MR electrical properties imaging using a generalized image-based method.

PURPOSE

To develop a fast and easy-to-use electrical properties tomography (EPT) method based on a single MR scan, avoiding both the need of a B -map and transceive phase assumption, and that is robust against noise.

THEORY

Derived from Maxwell's equations, conductivity, and permittivity are reconstructed from a new partial differential equation involving the product of the RF fields and its derivatives. This also allows us to clarify and revisit the relevance of common assumptions of MREPT.

METHODS

Our new governing equation is solved using a 3D finite-difference scheme and compared to previous frameworks.
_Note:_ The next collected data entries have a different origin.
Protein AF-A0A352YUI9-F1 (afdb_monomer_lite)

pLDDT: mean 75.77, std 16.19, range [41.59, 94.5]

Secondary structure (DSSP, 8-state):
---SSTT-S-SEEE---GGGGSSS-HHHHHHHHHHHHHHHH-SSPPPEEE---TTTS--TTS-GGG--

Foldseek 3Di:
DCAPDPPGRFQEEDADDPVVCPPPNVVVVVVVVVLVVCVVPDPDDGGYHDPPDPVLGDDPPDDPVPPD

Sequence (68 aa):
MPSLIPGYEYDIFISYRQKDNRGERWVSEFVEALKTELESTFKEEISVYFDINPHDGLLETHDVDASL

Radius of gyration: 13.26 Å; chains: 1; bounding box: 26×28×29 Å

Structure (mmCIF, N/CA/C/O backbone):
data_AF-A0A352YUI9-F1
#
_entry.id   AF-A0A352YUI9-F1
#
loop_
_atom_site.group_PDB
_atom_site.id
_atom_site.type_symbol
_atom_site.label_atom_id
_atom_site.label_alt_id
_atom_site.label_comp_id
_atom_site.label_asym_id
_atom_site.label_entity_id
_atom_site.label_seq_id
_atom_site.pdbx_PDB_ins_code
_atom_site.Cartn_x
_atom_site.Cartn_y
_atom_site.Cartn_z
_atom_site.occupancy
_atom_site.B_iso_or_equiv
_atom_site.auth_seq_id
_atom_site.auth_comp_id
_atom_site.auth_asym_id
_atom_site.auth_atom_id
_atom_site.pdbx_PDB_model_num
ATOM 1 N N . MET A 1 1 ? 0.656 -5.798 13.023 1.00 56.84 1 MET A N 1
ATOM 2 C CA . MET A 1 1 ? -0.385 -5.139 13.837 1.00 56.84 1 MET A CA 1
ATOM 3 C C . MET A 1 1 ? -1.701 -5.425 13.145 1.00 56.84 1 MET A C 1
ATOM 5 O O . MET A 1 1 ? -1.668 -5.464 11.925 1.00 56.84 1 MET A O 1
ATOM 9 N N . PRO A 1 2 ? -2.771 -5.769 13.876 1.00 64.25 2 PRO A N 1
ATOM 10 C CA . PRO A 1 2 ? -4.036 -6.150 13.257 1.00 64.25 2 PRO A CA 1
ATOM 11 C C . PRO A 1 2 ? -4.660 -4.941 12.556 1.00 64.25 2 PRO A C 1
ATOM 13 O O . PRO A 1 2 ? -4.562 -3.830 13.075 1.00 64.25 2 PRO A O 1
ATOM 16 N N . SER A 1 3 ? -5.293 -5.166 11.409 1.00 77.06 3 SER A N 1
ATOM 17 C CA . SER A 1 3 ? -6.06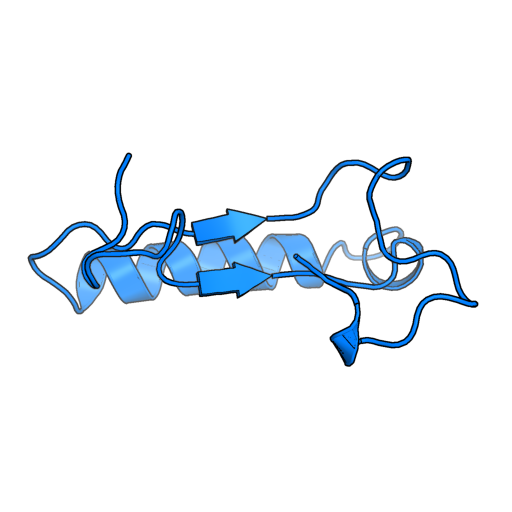6 -4.127 10.726 1.00 77.06 3 SER A CA 1
ATOM 18 C C . SER A 1 3 ? -7.243 -3.633 11.576 1.00 77.06 3 SER A C 1
ATOM 20 O O . SER A 1 3 ? -7.669 -4.288 12.536 1.00 77.06 3 SER A O 1
ATOM 22 N N . LEU A 1 4 ? -7.798 -2.482 11.202 1.00 80.62 4 LEU A N 1
ATOM 23 C CA . LEU A 1 4 ? -8.999 -1.916 11.811 1.00 80.62 4 LEU A CA 1
ATOM 24 C C . LEU A 1 4 ? -10.231 -2.802 11.590 1.00 80.62 4 LEU A C 1
ATOM 26 O O . LEU A 1 4 ? -11.137 -2.808 12.427 1.00 80.62 4 LEU A O 1
ATOM 30 N N . ILE A 1 5 ? -10.283 -3.550 10.482 1.00 81.19 5 ILE A N 1
ATOM 31 C CA . ILE A 1 5 ? -11.404 -4.437 10.157 1.00 81.19 5 ILE A CA 1
ATOM 32 C C . ILE A 1 5 ? -11.098 -5.862 10.641 1.00 81.19 5 ILE A C 1
ATOM 34 O O . ILE A 1 5 ? -10.200 -6.525 10.119 1.00 81.19 5 ILE A O 1
ATOM 38 N N . PRO A 1 6 ? -11.884 -6.412 11.585 1.00 79.88 6 PRO A N 1
ATOM 39 C CA . PRO A 1 6 ? -11.684 -7.779 12.045 1.00 79.88 6 PRO A CA 1
ATOM 40 C C . PRO A 1 6 ? -11.710 -8.783 10.886 1.00 79.88 6 PRO A C 1
ATOM 42 O O . PRO A 1 6 ? -12.635 -8.782 10.076 1.00 79.88 6 PRO A O 1
ATOM 45 N N . GLY A 1 7 ? -10.712 -9.668 10.839 1.00 79.69 7 GLY A N 1
ATOM 46 C CA . GLY A 1 7 ? -10.568 -10.677 9.784 1.00 79.69 7 GLY A CA 1
ATOM 47 C C . GLY A 1 7 ? -9.568 -10.315 8.684 1.00 79.69 7 GLY A C 1
ATOM 48 O O . GLY A 1 7 ? -9.234 -11.195 7.898 1.00 79.69 7 GLY A O 1
ATOM 49 N N . TYR A 1 8 ? -9.044 -9.086 8.670 1.00 78.56 8 TYR A N 1
ATOM 50 C CA . TYR A 1 8 ? -7.965 -8.672 7.772 1.00 78.56 8 TYR A CA 1
ATOM 51 C C . TYR A 1 8 ? -6.658 -8.461 8.539 1.00 78.56 8 TYR A C 1
ATOM 53 O O . TYR A 1 8 ? -6.650 -7.994 9.683 1.00 78.56 8 TYR A O 1
ATOM 61 N N . GLU A 1 9 ? -5.537 -8.805 7.911 1.00 79.12 9 GLU A N 1
ATOM 62 C CA . GLU A 1 9 ? -4.212 -8.586 8.498 1.00 79.12 9 GLU A CA 1
ATOM 63 C C . GLU A 1 9 ? -3.747 -7.134 8.332 1.00 79.12 9 GLU A C 1
ATOM 65 O O . GLU A 1 9 ? -3.135 -6.588 9.248 1.00 79.12 9 GLU A O 1
ATOM 70 N N . TYR A 1 10 ? -4.112 -6.498 7.213 1.00 81.75 10 TYR A N 1
ATOM 71 C CA . TYR A 1 10 ? -3.740 -5.126 6.867 1.00 81.75 10 TYR A CA 1
ATOM 72 C C . TYR A 1 10 ? -4.947 -4.320 6.374 1.00 81.75 10 TYR A C 1
ATOM 74 O O . TYR A 1 10 ? -5.854 -4.877 5.760 1.00 81.75 10 TYR A O 1
ATOM 82 N N . ASP A 1 11 ? -4.943 -3.009 6.618 1.00 86.44 11 ASP A N 1
ATOM 83 C CA . ASP A 1 11 ? -5.972 -2.078 6.132 1.00 86.44 11 ASP A CA 1
ATOM 84 C C . ASP A 1 11 ? -5.768 -1.730 4.657 1.00 86.44 11 ASP A C 1
ATOM 86 O O . ASP A 1 11 ? -6.724 -1.510 3.914 1.00 86.44 11 ASP A O 1
ATOM 90 N N . ILE A 1 12 ? -4.505 -1.664 4.230 1.00 87.50 12 ILE A N 1
ATOM 91 C CA . ILE A 1 12 ? -4.120 -1.331 2.862 1.00 87.50 12 ILE A CA 1
ATOM 92 C C . ILE A 1 12 ? -3.041 -2.310 2.408 1.00 87.50 12 ILE A C 1
ATOM 94 O O . ILE A 1 12 ? -1.982 -2.419 3.029 1.00 87.50 12 ILE A O 1
ATOM 98 N N . PHE A 1 13 ? -3.291 -2.981 1.286 1.00 87.00 13 PHE A N 1
ATOM 99 C CA . PHE A 1 13 ? -2.325 -3.847 0.619 1.00 87.00 13 PHE A CA 1
ATOM 100 C C . PHE A 1 13 ? -1.855 -3.192 -0.681 1.00 87.00 13 PHE A C 1
ATOM 102 O O . PHE A 1 13 ? -2.665 -2.856 -1.546 1.00 87.00 13 PHE A O 1
ATOM 109 N N . ILE A 1 14 ? -0.543 -2.988 -0.815 1.00 85.50 14 ILE A N 1
ATOM 110 C CA . ILE A 1 14 ? 0.066 -2.349 -1.984 1.00 85.50 14 ILE A CA 1
ATOM 111 C C . ILE A 1 14 ? 1.001 -3.349 -2.655 1.00 85.50 14 ILE A C 1
ATOM 113 O O . ILE A 1 14 ? 2.128 -3.560 -2.198 1.00 85.50 14 ILE A O 1
ATOM 117 N N . SER A 1 15 ? 0.541 -3.911 -3.773 1.00 83.75 15 SER A N 1
ATOM 118 C CA . SER A 1 15 ? 1.378 -4.674 -4.699 1.00 83.75 15 SER A CA 1
ATOM 119 C C . SER A 1 15 ? 1.607 -3.895 -5.987 1.00 83.75 15 SER A C 1
ATOM 121 O O . SER A 1 15 ? 0.781 -3.093 -6.426 1.00 83.75 15 SER A O 1
ATOM 123 N N . TYR A 1 16 ? 2.782 -4.093 -6.571 1.00 80.69 16 TYR A N 1
ATOM 124 C CA . TYR A 1 16 ? 3.242 -3.366 -7.742 1.00 80.69 16 TYR A CA 1
ATOM 125 C C . TYR A 1 16 ? 4.170 -4.245 -8.571 1.00 80.69 16 TYR A C 1
ATOM 127 O O . TYR A 1 16 ? 4.832 -5.157 -8.072 1.00 80.69 16 TYR A O 1
ATOM 135 N N . ARG A 1 17 ? 4.285 -3.940 -9.865 1.00 79.69 17 ARG A N 1
ATOM 136 C CA . ARG A 1 17 ? 5.269 -4.627 -10.702 1.00 79.69 17 ARG A CA 1
ATOM 137 C C . ARG A 1 17 ? 6.657 -4.150 -10.322 1.00 79.69 17 ARG A C 1
ATOM 139 O O . ARG A 1 17 ? 6.976 -2.974 -10.465 1.00 79.69 17 ARG A O 1
ATOM 146 N N . GLN A 1 18 ? 7.534 -5.081 -9.971 1.00 76.19 18 GLN A N 1
ATOM 147 C CA . GLN A 1 18 ? 8.895 -4.765 -9.530 1.00 76.19 18 GLN A CA 1
ATOM 148 C C . GLN A 1 18 ? 9.682 -3.897 -10.532 1.00 76.19 18 GLN A C 1
ATOM 150 O O . GLN A 1 18 ? 10.513 -3.090 -10.128 1.00 76.19 18 GLN A O 1
ATOM 155 N N . LYS A 1 19 ? 9.403 -4.007 -11.843 1.00 78.94 19 LYS A N 1
ATOM 156 C CA . LYS A 1 19 ? 10.008 -3.150 -12.884 1.00 78.94 19 LYS A CA 1
ATOM 157 C C . LYS A 1 19 ? 9.654 -1.667 -12.717 1.00 78.94 19 LYS A C 1
ATOM 159 O O . LYS A 1 19 ? 10.517 -0.831 -12.972 1.00 78.94 19 LYS A O 1
ATOM 164 N N . ASP A 1 20 ? 8.447 -1.359 -12.247 1.00 77.12 20 ASP A N 1
ATOM 165 C CA . ASP A 1 20 ? 7.956 0.011 -12.079 1.00 77.12 20 ASP A CA 1
ATOM 166 C C . ASP A 1 20 ? 8.700 0.743 -10.942 1.00 77.12 20 ASP A C 1
ATOM 168 O O . ASP A 1 20 ? 8.790 1.964 -10.960 1.00 77.12 20 ASP A O 1
ATOM 172 N N . ASN A 1 21 ? 9.348 0.019 -10.019 1.00 83.75 21 ASN A N 1
ATOM 173 C CA . ASN A 1 21 ? 10.099 0.603 -8.898 1.00 83.75 21 ASN A CA 1
ATOM 174 C C . ASN A 1 21 ? 11.634 0.513 -9.045 1.00 83.75 21 ASN A C 1
ATOM 176 O O . ASN A 1 21 ? 12.366 0.754 -8.088 1.00 83.75 21 ASN A O 1
ATOM 180 N N . ARG A 1 22 ? 12.158 0.150 -10.227 1.00 76.44 22 ARG A N 1
ATOM 181 C CA . ARG A 1 22 ? 13.617 0.040 -10.468 1.00 76.44 22 ARG A CA 1
ATOM 182 C C . ARG A 1 22 ? 14.302 1.368 -10.795 1.00 76.44 22 ARG A C 1
ATOM 184 O O . ARG A 1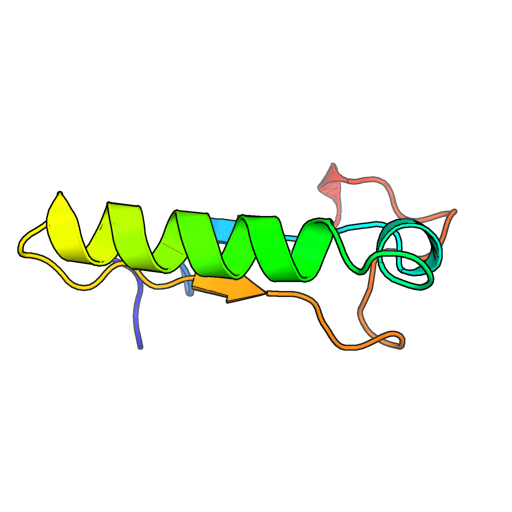 22 ? 15.486 1.506 -10.501 1.00 76.44 22 ARG A O 1
ATOM 191 N N . GLY A 1 23 ? 13.585 2.281 -11.457 1.00 76.12 23 GLY A N 1
ATOM 192 C CA . GLY A 1 23 ? 14.092 3.577 -11.924 1.00 76.12 23 GLY A CA 1
ATOM 193 C C . GLY A 1 23 ? 14.016 4.650 -10.840 1.00 76.12 23 GLY A C 1
ATOM 194 O O . GLY A 1 23 ? 14.655 4.521 -9.803 1.00 76.12 23 GLY A O 1
ATOM 195 N N . GLU A 1 24 ? 13.186 5.671 -11.058 1.00 76.56 24 GLU A N 1
ATOM 196 C CA . GLU A 1 24 ? 12.926 6.774 -10.109 1.00 76.56 24 GLU A CA 1
ATOM 197 C C . GLU A 1 24 ? 12.286 6.323 -8.784 1.00 76.56 24 GLU A C 1
ATOM 199 O O . GLU A 1 24 ? 12.058 7.134 -7.904 1.00 76.56 24 GLU A O 1
ATOM 204 N N . ARG A 1 25 ? 12.020 5.021 -8.612 1.00 84.19 25 ARG A N 1
ATOM 205 C CA . ARG A 1 25 ? 11.405 4.438 -7.410 1.00 84.19 25 ARG A CA 1
ATOM 206 C C . ARG A 1 25 ? 10.080 5.100 -7.020 1.00 84.19 25 ARG A C 1
ATOM 208 O O . ARG A 1 25 ? 9.752 5.199 -5.839 1.00 84.19 25 ARG A O 1
ATOM 215 N N . TRP A 1 26 ? 9.305 5.509 -8.024 1.00 86.50 26 TRP A N 1
ATOM 216 C CA . TRP A 1 26 ? 8.064 6.259 -7.827 1.00 86.50 26 TRP A CA 1
ATOM 217 C C . TRP A 1 26 ? 7.056 5.519 -6.940 1.00 86.50 26 TRP A C 1
ATOM 219 O O . TRP A 1 26 ? 6.294 6.156 -6.222 1.00 86.50 26 TRP A O 1
ATOM 229 N N . VAL A 1 27 ? 7.055 4.177 -6.951 1.00 88.44 27 VAL A N 1
ATOM 230 C CA . VAL A 1 27 ? 6.165 3.395 -6.083 1.00 88.44 27 VAL A CA 1
ATOM 231 C C . VAL A 1 27 ? 6.575 3.561 -4.623 1.00 88.44 27 VAL A C 1
ATOM 233 O O . VAL A 1 27 ? 5.716 3.766 -3.773 1.00 88.44 27 VAL A O 1
ATOM 236 N N . SER A 1 28 ? 7.874 3.516 -4.322 1.00 88.44 28 SER A N 1
ATOM 237 C CA . SER A 1 28 ? 8.358 3.775 -2.964 1.00 88.44 28 SER A CA 1
ATOM 238 C C . SER A 1 28 ? 8.028 5.196 -2.506 1.00 88.44 28 SER A C 1
ATOM 240 O O . SER A 1 28 ? 7.560 5.362 -1.383 1.00 88.44 28 SER A O 1
ATOM 242 N N . GLU A 1 29 ? 8.212 6.198 -3.371 1.00 91.69 29 GLU A N 1
ATOM 243 C CA . GLU A 1 29 ? 7.876 7.597 -3.060 1.00 91.69 29 GLU A CA 1
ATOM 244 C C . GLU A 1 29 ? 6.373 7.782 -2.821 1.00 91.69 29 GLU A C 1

The benefits of our method over selected existing MREPT methods are demonstrated for different simulation models, as well as for both an inhomogeneous agar phantom gel and in vivo brain data at 3T.

RESULTS

Simulation and experimental results are illustrated to highlight the merits of the proposed method over existing methods. We show the validity of our algorithm in versatile configurations, with many transition regions notably. Complex admittivity maps are also provided as a complementary MR contrast.

CONCLUSION

Because it avoids time-consuming RF field mapping and generalizes the use of standard MR image for electrical properties reconstruction, this contribution is promising as a new step forward for clinical applications.